Aim of the task:
Output exactly what appears from the line containing "ATOM 225 C CA" to the end of the data below, and nothing more.

------------------------

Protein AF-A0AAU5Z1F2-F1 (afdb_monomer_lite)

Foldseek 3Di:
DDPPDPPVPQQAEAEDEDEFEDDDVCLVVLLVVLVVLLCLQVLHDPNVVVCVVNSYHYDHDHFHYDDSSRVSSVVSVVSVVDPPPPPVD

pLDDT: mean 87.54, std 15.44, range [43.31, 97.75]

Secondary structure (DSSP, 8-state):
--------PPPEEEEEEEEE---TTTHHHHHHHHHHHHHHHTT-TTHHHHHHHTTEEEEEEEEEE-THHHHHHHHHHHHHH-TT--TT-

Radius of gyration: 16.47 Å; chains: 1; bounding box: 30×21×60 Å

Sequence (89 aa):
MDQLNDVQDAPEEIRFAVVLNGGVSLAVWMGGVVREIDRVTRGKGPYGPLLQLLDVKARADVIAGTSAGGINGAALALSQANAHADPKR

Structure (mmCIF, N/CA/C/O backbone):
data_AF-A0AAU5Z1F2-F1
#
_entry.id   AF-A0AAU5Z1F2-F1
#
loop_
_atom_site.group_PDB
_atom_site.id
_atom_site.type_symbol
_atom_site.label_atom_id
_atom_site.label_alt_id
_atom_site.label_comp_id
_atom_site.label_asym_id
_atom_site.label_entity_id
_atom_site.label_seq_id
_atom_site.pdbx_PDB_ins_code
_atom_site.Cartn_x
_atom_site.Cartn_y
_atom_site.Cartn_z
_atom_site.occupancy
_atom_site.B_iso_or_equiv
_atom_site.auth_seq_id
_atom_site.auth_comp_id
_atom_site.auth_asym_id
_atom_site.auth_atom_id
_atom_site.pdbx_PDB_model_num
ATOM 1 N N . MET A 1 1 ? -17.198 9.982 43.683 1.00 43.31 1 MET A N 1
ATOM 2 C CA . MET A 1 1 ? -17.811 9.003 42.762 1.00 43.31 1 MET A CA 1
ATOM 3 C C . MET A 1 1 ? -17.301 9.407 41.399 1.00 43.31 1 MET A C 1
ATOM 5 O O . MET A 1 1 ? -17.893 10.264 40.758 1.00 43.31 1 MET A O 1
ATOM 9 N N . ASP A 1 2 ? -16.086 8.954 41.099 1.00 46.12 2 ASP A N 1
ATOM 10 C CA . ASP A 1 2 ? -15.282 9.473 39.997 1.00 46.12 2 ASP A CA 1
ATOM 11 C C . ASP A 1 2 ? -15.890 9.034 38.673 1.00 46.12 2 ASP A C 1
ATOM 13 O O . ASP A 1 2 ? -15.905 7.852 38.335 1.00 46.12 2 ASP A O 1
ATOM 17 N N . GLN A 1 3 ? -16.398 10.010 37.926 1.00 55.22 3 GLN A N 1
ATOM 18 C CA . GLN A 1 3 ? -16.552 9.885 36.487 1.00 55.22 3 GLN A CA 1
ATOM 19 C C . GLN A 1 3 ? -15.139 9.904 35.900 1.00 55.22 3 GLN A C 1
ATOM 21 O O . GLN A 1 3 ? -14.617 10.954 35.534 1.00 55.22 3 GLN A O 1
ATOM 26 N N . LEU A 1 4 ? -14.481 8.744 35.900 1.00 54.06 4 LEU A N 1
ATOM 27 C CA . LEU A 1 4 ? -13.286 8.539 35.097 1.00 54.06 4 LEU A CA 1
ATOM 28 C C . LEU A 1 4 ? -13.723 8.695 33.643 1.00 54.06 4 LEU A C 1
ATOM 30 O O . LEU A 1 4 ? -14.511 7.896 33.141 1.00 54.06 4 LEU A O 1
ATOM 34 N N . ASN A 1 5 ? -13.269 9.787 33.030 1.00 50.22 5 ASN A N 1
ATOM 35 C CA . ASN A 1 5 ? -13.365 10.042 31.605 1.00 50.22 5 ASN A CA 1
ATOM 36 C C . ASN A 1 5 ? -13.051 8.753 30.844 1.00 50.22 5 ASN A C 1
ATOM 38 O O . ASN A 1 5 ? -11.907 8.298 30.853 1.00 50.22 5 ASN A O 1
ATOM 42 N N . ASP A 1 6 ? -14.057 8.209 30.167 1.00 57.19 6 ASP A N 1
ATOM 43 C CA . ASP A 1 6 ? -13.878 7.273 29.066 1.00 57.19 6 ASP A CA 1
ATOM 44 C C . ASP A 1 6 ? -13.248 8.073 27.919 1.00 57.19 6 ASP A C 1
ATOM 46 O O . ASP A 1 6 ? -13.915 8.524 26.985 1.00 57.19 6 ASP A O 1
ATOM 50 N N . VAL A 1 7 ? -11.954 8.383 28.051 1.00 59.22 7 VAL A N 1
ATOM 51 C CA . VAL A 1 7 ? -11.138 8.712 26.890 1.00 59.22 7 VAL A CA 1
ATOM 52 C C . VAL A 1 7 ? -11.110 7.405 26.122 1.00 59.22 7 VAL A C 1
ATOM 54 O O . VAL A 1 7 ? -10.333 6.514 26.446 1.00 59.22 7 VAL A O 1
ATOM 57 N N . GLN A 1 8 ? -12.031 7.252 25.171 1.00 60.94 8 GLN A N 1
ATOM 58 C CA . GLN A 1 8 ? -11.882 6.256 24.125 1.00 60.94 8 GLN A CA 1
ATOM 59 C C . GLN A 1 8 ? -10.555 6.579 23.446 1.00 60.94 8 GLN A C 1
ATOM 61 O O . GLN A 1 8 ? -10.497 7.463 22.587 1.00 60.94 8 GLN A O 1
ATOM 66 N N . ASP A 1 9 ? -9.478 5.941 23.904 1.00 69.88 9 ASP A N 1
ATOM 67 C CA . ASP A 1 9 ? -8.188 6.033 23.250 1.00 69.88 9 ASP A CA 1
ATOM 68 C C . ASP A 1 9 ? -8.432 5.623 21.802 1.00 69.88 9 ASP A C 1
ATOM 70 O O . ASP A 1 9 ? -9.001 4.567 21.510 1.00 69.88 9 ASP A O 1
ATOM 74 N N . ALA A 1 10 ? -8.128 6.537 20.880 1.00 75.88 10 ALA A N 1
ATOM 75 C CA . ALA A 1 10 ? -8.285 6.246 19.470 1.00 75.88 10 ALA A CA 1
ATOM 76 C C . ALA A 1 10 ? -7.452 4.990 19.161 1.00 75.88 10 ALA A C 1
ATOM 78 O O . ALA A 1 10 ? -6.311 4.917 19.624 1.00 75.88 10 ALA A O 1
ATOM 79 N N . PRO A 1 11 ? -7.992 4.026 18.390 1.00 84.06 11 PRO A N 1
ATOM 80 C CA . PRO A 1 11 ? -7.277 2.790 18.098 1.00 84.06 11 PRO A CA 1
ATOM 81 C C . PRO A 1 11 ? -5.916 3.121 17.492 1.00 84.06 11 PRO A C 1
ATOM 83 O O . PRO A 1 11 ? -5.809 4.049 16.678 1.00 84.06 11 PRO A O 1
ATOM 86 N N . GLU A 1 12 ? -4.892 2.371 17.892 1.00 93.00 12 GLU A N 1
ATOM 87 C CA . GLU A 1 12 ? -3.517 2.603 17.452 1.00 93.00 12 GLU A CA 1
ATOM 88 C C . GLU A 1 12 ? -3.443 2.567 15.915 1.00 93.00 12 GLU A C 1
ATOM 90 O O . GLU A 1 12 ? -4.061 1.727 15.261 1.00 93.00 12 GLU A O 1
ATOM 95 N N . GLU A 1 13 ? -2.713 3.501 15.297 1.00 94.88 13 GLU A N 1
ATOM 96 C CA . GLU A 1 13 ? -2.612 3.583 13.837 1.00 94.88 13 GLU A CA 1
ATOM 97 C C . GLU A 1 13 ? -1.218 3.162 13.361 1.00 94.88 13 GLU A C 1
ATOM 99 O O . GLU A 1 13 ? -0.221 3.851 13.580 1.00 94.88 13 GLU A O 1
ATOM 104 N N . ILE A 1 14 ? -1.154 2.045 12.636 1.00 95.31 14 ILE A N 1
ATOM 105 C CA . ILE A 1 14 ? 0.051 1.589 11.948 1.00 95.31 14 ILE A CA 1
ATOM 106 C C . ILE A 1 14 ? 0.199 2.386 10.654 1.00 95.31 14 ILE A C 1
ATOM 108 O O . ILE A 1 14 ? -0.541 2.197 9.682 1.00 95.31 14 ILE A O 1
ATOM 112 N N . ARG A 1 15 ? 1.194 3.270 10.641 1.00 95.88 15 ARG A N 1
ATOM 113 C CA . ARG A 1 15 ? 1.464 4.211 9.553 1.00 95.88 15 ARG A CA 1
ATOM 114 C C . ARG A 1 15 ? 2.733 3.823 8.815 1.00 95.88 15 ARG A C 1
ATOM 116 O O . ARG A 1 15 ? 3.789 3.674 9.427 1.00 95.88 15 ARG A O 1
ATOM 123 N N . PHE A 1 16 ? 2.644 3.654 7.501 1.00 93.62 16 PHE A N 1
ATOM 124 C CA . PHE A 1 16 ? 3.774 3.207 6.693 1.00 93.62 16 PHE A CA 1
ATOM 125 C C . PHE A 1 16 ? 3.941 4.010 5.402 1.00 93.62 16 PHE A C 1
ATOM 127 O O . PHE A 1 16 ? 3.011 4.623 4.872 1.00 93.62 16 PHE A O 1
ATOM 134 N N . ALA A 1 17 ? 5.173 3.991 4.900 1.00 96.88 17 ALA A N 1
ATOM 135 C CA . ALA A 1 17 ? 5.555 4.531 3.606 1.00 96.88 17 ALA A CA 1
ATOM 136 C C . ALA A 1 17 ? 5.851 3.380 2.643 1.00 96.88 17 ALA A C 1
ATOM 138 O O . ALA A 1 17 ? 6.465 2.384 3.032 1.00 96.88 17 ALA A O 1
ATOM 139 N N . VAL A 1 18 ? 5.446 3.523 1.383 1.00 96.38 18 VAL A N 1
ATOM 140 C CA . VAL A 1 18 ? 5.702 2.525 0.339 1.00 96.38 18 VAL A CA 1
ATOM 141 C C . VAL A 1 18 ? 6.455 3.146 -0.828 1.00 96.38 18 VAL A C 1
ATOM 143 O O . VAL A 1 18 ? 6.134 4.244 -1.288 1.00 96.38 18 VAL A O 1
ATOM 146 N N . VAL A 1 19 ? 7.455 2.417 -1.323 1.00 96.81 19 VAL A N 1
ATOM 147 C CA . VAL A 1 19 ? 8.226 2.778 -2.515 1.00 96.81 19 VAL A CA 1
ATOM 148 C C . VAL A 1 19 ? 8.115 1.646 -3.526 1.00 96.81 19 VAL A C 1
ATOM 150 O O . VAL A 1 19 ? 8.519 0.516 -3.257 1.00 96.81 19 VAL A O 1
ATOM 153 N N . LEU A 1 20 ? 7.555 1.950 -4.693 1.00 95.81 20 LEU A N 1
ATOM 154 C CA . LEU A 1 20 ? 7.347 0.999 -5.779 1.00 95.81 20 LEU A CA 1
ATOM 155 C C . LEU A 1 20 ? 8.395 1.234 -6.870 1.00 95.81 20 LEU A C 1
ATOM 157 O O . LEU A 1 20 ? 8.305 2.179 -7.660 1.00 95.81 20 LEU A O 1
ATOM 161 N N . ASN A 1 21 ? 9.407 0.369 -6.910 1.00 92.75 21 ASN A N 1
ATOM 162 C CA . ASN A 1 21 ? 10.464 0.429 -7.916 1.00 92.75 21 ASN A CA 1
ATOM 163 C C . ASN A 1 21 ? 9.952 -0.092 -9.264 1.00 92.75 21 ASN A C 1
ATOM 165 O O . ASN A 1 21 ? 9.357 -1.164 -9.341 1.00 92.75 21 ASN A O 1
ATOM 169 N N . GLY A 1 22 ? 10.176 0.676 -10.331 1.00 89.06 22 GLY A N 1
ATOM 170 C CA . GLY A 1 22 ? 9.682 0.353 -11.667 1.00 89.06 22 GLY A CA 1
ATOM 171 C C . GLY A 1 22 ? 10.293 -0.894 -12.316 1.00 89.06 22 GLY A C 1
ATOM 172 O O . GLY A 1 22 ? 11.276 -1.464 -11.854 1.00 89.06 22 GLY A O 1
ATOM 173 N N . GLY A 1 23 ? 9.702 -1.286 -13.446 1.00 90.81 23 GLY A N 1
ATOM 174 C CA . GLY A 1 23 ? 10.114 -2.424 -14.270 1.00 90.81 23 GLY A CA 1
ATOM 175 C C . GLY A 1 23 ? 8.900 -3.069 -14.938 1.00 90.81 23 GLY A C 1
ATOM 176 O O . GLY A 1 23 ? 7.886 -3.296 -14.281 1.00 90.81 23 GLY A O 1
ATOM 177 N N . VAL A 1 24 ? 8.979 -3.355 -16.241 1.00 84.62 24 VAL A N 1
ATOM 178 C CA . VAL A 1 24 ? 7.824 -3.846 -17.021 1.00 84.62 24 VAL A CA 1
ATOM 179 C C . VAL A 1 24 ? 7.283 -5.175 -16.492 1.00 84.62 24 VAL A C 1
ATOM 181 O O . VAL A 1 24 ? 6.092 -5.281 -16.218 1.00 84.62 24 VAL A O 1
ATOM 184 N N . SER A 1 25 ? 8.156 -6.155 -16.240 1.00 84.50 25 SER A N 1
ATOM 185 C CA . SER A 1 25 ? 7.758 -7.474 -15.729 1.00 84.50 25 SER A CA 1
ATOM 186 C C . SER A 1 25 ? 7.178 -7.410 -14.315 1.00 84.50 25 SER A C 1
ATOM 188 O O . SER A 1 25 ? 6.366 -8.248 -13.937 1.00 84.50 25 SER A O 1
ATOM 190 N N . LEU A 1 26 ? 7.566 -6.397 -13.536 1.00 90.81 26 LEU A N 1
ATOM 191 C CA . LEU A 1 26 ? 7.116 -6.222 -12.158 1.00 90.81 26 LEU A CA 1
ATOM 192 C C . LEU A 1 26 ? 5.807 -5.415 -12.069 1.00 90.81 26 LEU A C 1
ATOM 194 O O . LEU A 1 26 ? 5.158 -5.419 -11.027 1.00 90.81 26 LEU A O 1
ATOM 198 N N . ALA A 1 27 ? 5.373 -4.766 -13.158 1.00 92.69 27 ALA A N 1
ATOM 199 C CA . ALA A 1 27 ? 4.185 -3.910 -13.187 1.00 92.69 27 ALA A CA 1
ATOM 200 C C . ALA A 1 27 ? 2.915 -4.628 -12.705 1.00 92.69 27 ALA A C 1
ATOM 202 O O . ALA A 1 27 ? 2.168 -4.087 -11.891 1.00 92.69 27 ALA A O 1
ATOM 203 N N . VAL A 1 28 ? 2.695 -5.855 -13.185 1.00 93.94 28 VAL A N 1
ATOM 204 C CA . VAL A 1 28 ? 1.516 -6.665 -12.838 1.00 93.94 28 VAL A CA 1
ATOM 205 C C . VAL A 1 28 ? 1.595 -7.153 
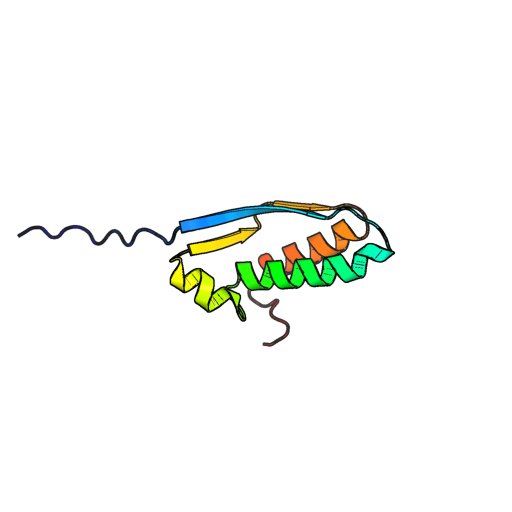-11.392 1.00 93.94 28 VAL A C 1
ATOM 207 O O . VAL A 1 28 ? 0.605 -7.105 -10.665 1.00 93.94 28 VAL A O 1
ATOM 210 N N . TRP A 1 29 ? 2.785 -7.568 -10.950 1.00 93.62 29 TRP A N 1
ATOM 211 C CA . TRP A 1 29 ? 3.014 -8.003 -9.573 1.00 93.62 29 TRP A CA 1
ATOM 212 C C . TRP A 1 29 ? 2.772 -6.864 -8.573 1.00 93.62 29 TRP A C 1
ATOM 214 O O . TRP A 1 29 ? 2.043 -7.047 -7.598 1.00 93.62 29 TRP A O 1
ATOM 224 N N . MET A 1 30 ? 3.288 -5.661 -8.861 1.00 96.19 30 MET A N 1
ATOM 225 C CA . MET A 1 30 ? 3.034 -4.460 -8.056 1.00 96.19 30 MET A CA 1
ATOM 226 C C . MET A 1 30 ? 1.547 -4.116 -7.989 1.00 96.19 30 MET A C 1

------------------------

Problem solution:
ATOM 225 C CA . MET A 1 30 ? 3.034 -4.460 -8.056 1.00 96.19 30 MET A CA 1
ATOM 226 C C . MET A 1 30 ? 1.547 -4.116 -7.989 1.00 96.19 30 MET A C 1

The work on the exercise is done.